Licencja
Passion and form, modernity and tradition in the Midaregami poems of Yosano Akiko
Abstrakt (EN)
Yosano Akiko (1878–1942) gained fame as a poet, both in tanka and modern shintaishi form, as s wife of Yosano Tekkan, also a prominent poet and literary magazine editor, and as a feminist, pacifist and social reformer, author of many texts published in Seitō or Bluestocking magazine. Although through her lifetime she produced many thousands of tanka poems, her most succesful and most discussed collection of poetry was the first one, Midaregami or Tangled Hair, published in 1901. Being the first poet, and a female one, to use words like ”breasts” in the tanka, she scandalized and received harsh criticism from some literary figures of her time, and by others she was criticised for creating poems hard to comprehend.

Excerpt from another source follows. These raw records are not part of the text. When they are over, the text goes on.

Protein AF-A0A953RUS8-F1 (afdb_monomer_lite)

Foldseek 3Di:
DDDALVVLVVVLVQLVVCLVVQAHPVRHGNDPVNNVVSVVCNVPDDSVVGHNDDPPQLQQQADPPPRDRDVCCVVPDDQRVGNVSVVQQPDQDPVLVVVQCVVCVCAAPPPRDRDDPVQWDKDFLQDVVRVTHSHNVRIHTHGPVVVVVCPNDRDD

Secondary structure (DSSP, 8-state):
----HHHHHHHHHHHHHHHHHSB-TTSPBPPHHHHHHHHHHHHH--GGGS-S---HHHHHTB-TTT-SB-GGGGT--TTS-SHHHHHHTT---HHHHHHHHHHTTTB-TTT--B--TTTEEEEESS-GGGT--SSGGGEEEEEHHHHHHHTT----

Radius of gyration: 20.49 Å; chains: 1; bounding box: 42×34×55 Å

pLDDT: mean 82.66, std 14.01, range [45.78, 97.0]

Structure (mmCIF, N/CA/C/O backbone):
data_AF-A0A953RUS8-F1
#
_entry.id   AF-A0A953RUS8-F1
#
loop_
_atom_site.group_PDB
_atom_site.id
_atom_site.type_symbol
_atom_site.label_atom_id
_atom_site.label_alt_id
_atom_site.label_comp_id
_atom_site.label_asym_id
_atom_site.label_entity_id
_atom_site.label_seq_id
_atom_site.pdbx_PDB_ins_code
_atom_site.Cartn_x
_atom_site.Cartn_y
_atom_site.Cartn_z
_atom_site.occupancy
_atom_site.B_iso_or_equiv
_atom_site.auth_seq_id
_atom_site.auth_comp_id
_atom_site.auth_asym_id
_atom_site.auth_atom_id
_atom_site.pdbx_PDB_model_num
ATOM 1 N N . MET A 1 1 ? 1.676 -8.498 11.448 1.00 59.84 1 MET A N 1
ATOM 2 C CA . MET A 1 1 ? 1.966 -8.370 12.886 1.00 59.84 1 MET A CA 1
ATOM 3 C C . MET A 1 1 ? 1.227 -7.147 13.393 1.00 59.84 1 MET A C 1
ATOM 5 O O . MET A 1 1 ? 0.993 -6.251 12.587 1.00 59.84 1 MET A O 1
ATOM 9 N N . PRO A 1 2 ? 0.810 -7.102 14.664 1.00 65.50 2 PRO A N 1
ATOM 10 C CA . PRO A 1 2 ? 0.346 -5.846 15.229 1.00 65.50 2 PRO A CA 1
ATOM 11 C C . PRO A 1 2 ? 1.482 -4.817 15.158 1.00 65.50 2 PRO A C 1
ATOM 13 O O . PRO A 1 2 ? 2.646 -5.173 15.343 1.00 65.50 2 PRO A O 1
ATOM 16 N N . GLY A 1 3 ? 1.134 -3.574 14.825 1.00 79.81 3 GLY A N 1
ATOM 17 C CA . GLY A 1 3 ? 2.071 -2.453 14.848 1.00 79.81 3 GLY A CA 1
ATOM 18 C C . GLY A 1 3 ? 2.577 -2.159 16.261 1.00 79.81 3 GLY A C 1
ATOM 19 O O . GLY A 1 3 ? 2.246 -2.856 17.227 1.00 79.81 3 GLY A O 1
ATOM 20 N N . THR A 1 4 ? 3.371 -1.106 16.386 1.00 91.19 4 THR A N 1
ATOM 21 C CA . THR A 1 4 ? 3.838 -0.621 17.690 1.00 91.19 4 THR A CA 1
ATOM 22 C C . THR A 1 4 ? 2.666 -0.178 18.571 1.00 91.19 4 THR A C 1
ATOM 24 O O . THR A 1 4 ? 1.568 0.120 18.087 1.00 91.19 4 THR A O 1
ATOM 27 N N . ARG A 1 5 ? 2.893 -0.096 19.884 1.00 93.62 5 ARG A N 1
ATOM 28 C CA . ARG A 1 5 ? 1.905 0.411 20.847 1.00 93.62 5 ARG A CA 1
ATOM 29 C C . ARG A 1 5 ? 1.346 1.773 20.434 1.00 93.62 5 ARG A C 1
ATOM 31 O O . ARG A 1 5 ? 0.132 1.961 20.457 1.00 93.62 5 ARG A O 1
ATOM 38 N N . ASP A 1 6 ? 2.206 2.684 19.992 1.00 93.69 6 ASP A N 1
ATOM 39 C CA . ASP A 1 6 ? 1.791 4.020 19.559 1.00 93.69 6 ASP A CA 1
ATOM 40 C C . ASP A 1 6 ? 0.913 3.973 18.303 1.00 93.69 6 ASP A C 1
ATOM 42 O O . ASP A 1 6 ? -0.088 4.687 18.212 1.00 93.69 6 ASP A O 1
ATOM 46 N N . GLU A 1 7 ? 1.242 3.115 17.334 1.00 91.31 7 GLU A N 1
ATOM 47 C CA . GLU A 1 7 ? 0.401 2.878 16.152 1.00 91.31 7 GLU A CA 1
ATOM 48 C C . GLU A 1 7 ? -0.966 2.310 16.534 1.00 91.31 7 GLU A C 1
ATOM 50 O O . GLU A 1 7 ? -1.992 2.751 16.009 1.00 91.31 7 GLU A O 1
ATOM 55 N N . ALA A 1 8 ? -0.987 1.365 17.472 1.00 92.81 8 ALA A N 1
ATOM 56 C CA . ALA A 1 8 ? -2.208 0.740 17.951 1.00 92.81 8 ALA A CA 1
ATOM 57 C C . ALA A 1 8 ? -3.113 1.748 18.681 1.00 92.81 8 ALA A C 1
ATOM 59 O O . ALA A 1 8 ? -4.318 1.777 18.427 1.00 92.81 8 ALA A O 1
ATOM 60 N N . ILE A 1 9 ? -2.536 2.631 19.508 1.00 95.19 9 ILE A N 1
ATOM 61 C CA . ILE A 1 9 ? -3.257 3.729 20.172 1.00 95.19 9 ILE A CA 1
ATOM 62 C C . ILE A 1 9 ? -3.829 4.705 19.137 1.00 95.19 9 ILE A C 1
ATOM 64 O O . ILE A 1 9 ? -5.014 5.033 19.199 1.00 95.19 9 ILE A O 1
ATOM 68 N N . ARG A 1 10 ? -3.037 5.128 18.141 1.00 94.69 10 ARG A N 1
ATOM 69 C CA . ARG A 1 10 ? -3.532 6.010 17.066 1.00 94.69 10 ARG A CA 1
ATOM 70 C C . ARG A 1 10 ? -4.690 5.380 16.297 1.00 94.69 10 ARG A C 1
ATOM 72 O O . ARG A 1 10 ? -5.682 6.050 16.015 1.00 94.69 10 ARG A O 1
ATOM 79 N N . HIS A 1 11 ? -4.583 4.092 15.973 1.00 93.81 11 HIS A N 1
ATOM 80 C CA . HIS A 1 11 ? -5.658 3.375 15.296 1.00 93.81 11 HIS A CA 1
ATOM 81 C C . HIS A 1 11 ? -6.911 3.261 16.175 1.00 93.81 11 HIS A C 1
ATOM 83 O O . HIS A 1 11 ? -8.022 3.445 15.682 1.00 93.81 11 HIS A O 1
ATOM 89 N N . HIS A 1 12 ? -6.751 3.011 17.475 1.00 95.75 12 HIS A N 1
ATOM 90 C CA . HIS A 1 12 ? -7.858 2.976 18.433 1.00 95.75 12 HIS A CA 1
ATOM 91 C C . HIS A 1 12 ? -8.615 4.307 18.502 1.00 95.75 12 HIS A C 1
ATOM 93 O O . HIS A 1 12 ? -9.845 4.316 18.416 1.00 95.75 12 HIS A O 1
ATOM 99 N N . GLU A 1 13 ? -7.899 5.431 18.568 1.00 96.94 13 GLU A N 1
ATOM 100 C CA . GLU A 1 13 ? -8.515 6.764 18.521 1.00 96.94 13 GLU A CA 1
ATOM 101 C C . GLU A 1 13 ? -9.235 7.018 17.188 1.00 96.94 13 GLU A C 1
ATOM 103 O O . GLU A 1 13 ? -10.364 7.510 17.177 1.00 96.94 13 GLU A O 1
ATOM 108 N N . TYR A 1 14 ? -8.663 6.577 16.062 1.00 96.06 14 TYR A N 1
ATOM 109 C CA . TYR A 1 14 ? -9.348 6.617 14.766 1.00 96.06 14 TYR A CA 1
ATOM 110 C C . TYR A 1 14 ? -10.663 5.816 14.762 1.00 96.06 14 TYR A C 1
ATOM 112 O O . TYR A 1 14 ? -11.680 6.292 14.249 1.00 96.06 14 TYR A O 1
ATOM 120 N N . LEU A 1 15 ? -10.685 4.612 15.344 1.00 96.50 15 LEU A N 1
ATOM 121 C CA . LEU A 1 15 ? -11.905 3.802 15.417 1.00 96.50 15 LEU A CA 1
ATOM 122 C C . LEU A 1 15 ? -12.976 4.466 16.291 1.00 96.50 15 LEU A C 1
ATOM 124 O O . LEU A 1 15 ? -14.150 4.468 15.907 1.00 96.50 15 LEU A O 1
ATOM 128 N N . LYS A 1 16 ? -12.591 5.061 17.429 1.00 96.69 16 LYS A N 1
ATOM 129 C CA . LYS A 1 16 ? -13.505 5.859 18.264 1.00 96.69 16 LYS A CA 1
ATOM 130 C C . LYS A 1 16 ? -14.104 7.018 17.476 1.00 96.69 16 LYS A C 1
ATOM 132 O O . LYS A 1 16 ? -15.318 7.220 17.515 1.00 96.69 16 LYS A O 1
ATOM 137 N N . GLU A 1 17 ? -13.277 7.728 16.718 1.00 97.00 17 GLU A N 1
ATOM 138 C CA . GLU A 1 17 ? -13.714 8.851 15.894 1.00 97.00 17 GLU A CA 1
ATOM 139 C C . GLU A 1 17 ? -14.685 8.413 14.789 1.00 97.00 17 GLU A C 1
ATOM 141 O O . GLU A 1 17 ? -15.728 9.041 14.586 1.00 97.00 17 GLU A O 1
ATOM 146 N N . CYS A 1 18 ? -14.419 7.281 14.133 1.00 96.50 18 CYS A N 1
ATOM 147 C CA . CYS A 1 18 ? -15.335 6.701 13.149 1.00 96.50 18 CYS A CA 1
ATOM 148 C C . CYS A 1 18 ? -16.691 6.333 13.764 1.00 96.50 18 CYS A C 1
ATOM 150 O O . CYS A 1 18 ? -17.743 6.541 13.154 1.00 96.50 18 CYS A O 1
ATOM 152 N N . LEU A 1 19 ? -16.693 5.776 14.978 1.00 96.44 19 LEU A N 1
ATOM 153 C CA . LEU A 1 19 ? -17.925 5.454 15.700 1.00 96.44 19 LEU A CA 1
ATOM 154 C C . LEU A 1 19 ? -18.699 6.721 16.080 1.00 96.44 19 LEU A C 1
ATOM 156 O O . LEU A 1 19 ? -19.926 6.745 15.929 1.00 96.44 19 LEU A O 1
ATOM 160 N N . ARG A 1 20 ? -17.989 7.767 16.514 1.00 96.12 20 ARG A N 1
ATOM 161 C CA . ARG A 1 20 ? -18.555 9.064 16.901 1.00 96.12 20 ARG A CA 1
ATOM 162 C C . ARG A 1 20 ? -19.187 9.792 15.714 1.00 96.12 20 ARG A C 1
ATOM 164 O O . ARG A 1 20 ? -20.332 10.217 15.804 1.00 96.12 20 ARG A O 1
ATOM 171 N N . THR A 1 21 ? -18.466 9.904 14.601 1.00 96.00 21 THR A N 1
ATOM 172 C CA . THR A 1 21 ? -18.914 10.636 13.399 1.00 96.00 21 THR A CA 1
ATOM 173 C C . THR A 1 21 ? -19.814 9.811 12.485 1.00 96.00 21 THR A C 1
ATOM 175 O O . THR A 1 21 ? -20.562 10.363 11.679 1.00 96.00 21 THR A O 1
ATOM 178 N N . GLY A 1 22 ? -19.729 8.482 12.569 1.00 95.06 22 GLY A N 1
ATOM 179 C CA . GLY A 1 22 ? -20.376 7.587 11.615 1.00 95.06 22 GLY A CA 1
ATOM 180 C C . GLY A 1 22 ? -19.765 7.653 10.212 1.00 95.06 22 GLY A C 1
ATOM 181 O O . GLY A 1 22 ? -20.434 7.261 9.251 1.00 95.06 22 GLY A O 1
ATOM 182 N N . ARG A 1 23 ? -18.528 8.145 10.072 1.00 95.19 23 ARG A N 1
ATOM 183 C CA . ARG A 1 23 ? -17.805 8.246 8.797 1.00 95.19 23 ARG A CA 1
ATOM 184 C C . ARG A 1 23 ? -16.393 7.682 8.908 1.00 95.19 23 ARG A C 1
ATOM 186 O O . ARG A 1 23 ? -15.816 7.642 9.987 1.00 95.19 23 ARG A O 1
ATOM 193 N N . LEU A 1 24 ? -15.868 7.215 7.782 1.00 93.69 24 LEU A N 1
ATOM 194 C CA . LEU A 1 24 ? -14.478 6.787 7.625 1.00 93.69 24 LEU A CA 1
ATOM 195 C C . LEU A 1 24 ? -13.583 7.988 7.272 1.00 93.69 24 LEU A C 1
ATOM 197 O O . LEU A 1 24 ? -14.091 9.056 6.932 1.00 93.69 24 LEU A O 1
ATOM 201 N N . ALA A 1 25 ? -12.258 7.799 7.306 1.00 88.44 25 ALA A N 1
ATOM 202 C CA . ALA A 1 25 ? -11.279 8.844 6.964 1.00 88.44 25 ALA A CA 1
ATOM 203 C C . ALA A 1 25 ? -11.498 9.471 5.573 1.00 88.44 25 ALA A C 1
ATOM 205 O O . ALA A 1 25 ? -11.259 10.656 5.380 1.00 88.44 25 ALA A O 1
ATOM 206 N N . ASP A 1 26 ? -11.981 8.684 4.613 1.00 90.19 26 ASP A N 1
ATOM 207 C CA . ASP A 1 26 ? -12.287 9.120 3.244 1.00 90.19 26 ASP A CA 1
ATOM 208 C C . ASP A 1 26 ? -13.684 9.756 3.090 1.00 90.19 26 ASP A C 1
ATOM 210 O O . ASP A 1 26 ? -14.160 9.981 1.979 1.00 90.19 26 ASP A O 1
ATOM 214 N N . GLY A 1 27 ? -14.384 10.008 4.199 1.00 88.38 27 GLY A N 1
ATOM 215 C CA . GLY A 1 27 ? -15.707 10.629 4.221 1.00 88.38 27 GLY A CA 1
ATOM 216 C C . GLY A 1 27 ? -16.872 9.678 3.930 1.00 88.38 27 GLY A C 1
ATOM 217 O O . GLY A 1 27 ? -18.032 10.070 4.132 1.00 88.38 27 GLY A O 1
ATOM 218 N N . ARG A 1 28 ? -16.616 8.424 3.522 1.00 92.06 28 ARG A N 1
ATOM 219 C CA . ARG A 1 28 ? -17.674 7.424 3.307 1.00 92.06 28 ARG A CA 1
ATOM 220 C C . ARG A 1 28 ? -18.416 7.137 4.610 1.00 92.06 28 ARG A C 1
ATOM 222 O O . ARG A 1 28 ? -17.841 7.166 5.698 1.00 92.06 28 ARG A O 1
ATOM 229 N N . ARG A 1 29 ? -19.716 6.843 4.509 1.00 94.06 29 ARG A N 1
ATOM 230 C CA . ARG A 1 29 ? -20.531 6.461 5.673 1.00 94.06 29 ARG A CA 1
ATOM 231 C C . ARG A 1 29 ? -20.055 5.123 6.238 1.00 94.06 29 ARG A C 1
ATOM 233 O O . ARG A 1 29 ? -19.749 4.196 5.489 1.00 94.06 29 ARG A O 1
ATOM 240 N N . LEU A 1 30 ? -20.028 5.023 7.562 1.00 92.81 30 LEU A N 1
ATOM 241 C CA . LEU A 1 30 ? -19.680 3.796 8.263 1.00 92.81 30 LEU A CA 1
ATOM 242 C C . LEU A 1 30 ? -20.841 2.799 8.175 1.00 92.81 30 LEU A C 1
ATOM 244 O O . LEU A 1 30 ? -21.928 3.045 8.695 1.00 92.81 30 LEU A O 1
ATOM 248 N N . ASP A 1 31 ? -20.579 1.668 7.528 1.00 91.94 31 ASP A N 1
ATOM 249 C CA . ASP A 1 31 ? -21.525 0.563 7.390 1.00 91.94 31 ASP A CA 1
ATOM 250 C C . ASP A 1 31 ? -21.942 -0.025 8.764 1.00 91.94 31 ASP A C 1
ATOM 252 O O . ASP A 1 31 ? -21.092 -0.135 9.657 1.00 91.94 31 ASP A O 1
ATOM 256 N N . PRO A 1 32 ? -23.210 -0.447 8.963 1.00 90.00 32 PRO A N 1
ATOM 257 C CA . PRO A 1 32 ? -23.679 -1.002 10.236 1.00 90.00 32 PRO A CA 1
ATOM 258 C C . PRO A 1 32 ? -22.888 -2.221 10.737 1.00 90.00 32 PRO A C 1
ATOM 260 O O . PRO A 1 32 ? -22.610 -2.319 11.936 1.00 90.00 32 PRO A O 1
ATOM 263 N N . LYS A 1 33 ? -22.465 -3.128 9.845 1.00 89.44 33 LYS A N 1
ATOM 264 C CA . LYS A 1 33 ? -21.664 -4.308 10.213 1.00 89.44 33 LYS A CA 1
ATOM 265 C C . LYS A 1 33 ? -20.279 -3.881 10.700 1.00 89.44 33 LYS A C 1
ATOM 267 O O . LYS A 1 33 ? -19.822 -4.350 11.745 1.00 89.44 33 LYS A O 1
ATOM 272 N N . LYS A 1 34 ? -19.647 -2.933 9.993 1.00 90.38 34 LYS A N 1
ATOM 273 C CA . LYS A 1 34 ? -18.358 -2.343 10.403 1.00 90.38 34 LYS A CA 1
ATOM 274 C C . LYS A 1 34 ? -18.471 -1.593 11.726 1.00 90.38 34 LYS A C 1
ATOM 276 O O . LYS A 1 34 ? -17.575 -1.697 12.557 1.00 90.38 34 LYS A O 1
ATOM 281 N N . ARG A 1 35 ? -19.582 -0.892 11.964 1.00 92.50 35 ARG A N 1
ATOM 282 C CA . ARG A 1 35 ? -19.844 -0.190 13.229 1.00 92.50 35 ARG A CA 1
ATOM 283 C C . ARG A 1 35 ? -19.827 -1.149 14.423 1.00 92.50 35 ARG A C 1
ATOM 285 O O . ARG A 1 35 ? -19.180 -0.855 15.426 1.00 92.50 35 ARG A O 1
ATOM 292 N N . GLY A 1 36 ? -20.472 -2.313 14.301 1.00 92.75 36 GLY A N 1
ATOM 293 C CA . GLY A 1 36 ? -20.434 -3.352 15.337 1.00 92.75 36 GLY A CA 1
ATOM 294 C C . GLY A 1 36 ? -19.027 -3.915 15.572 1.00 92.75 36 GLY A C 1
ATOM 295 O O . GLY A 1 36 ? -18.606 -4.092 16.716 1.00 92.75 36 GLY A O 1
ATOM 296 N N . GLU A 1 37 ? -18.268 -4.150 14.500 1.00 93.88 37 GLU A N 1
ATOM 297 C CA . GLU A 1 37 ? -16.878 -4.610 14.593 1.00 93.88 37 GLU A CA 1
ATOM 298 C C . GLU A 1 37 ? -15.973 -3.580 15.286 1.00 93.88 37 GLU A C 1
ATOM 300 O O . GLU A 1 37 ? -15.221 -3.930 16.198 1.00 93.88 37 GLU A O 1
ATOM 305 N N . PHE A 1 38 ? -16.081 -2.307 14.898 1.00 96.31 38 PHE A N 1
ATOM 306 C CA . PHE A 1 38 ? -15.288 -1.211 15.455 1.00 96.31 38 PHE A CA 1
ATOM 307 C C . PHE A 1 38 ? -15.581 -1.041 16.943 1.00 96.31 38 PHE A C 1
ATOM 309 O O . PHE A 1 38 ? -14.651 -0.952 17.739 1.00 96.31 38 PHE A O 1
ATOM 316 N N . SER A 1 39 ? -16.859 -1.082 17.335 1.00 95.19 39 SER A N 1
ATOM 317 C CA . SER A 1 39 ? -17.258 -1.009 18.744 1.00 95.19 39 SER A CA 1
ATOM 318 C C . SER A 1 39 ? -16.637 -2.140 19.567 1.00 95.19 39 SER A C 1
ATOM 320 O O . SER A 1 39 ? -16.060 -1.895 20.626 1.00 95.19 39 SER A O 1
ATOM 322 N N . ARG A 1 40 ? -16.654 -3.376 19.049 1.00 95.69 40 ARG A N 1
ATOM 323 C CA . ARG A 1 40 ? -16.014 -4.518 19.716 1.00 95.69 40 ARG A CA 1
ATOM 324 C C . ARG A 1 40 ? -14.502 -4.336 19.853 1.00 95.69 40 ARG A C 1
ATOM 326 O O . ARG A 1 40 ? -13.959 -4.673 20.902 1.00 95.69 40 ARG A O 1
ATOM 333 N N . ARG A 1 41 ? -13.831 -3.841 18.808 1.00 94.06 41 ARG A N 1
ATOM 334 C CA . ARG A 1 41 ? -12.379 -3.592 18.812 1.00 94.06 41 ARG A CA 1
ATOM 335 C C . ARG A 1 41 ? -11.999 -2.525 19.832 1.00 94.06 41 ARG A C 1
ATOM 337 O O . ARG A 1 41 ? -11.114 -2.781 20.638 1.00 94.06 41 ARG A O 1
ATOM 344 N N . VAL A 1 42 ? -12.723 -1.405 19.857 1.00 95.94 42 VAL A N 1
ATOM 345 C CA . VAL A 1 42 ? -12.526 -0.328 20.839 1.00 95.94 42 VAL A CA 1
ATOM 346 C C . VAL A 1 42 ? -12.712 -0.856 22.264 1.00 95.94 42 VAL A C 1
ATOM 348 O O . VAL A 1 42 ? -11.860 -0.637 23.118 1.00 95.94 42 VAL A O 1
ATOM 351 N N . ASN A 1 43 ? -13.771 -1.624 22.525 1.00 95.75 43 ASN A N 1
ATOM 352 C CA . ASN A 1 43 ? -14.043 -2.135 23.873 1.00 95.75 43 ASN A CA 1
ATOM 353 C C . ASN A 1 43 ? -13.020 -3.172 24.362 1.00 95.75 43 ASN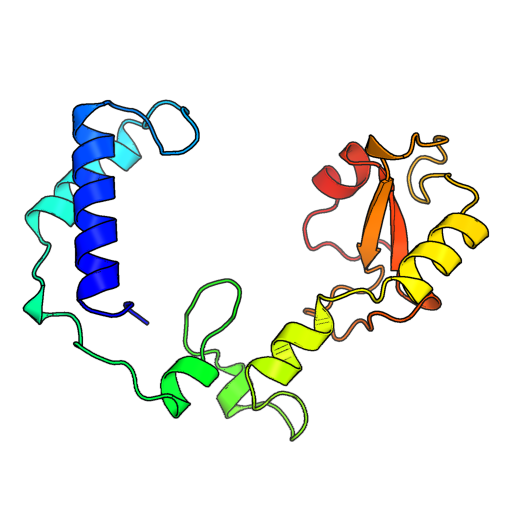 A C 1
ATOM 355 O O . ASN A 1 43 ? -12.849 -3.341 25.565 1.00 95.75 43 ASN A O 1
ATOM 359 N N . LYS A 1 44 ? -12.369 -3.898 23.448 1.00 95.38 44 LYS A N 1
ATOM 360 C CA . LYS A 1 44 ? -11.374 -4.929 23.782 1.00 95.38 44 LYS A CA 1
ATOM 361 C C . LYS A 1 44 ? -9.930 -4.432 23.718 1.00 95.38 44 LYS A C 1
ATOM 363 O O . LYS A 1 44 ? -9.030 -5.218 23.995 1.00 95.38 44 LYS A O 1
ATOM 368 N N . PHE A 1 45 ? -9.699 -3.182 23.324 1.00 95.81 45 PHE A N 1
ATOM 369 C CA . PHE A 1 45 ? -8.354 -2.663 23.119 1.00 95.81 45 PHE A CA 1
ATOM 370 C C . PHE A 1 45 ? -7.583 -2.552 24.440 1.00 95.81 45 PHE A C 1
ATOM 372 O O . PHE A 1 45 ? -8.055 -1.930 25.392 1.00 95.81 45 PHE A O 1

In the first half of 20th century her poems appeared to be full of passion and eroticism, her women were active and conscious of the beauty of their bodies and their sexuality. Yosano Akiko is still remembered as a scandalist and the creator of most assertive, passionate poetry, but how is this passion created? In this paper I will attempt to analyse the modernity and tradition in Yosano Akiko’s poems. In order to understand better the uniqueness of her poetic art, I will take into consideration her language and peculiarity of the versification of her poems.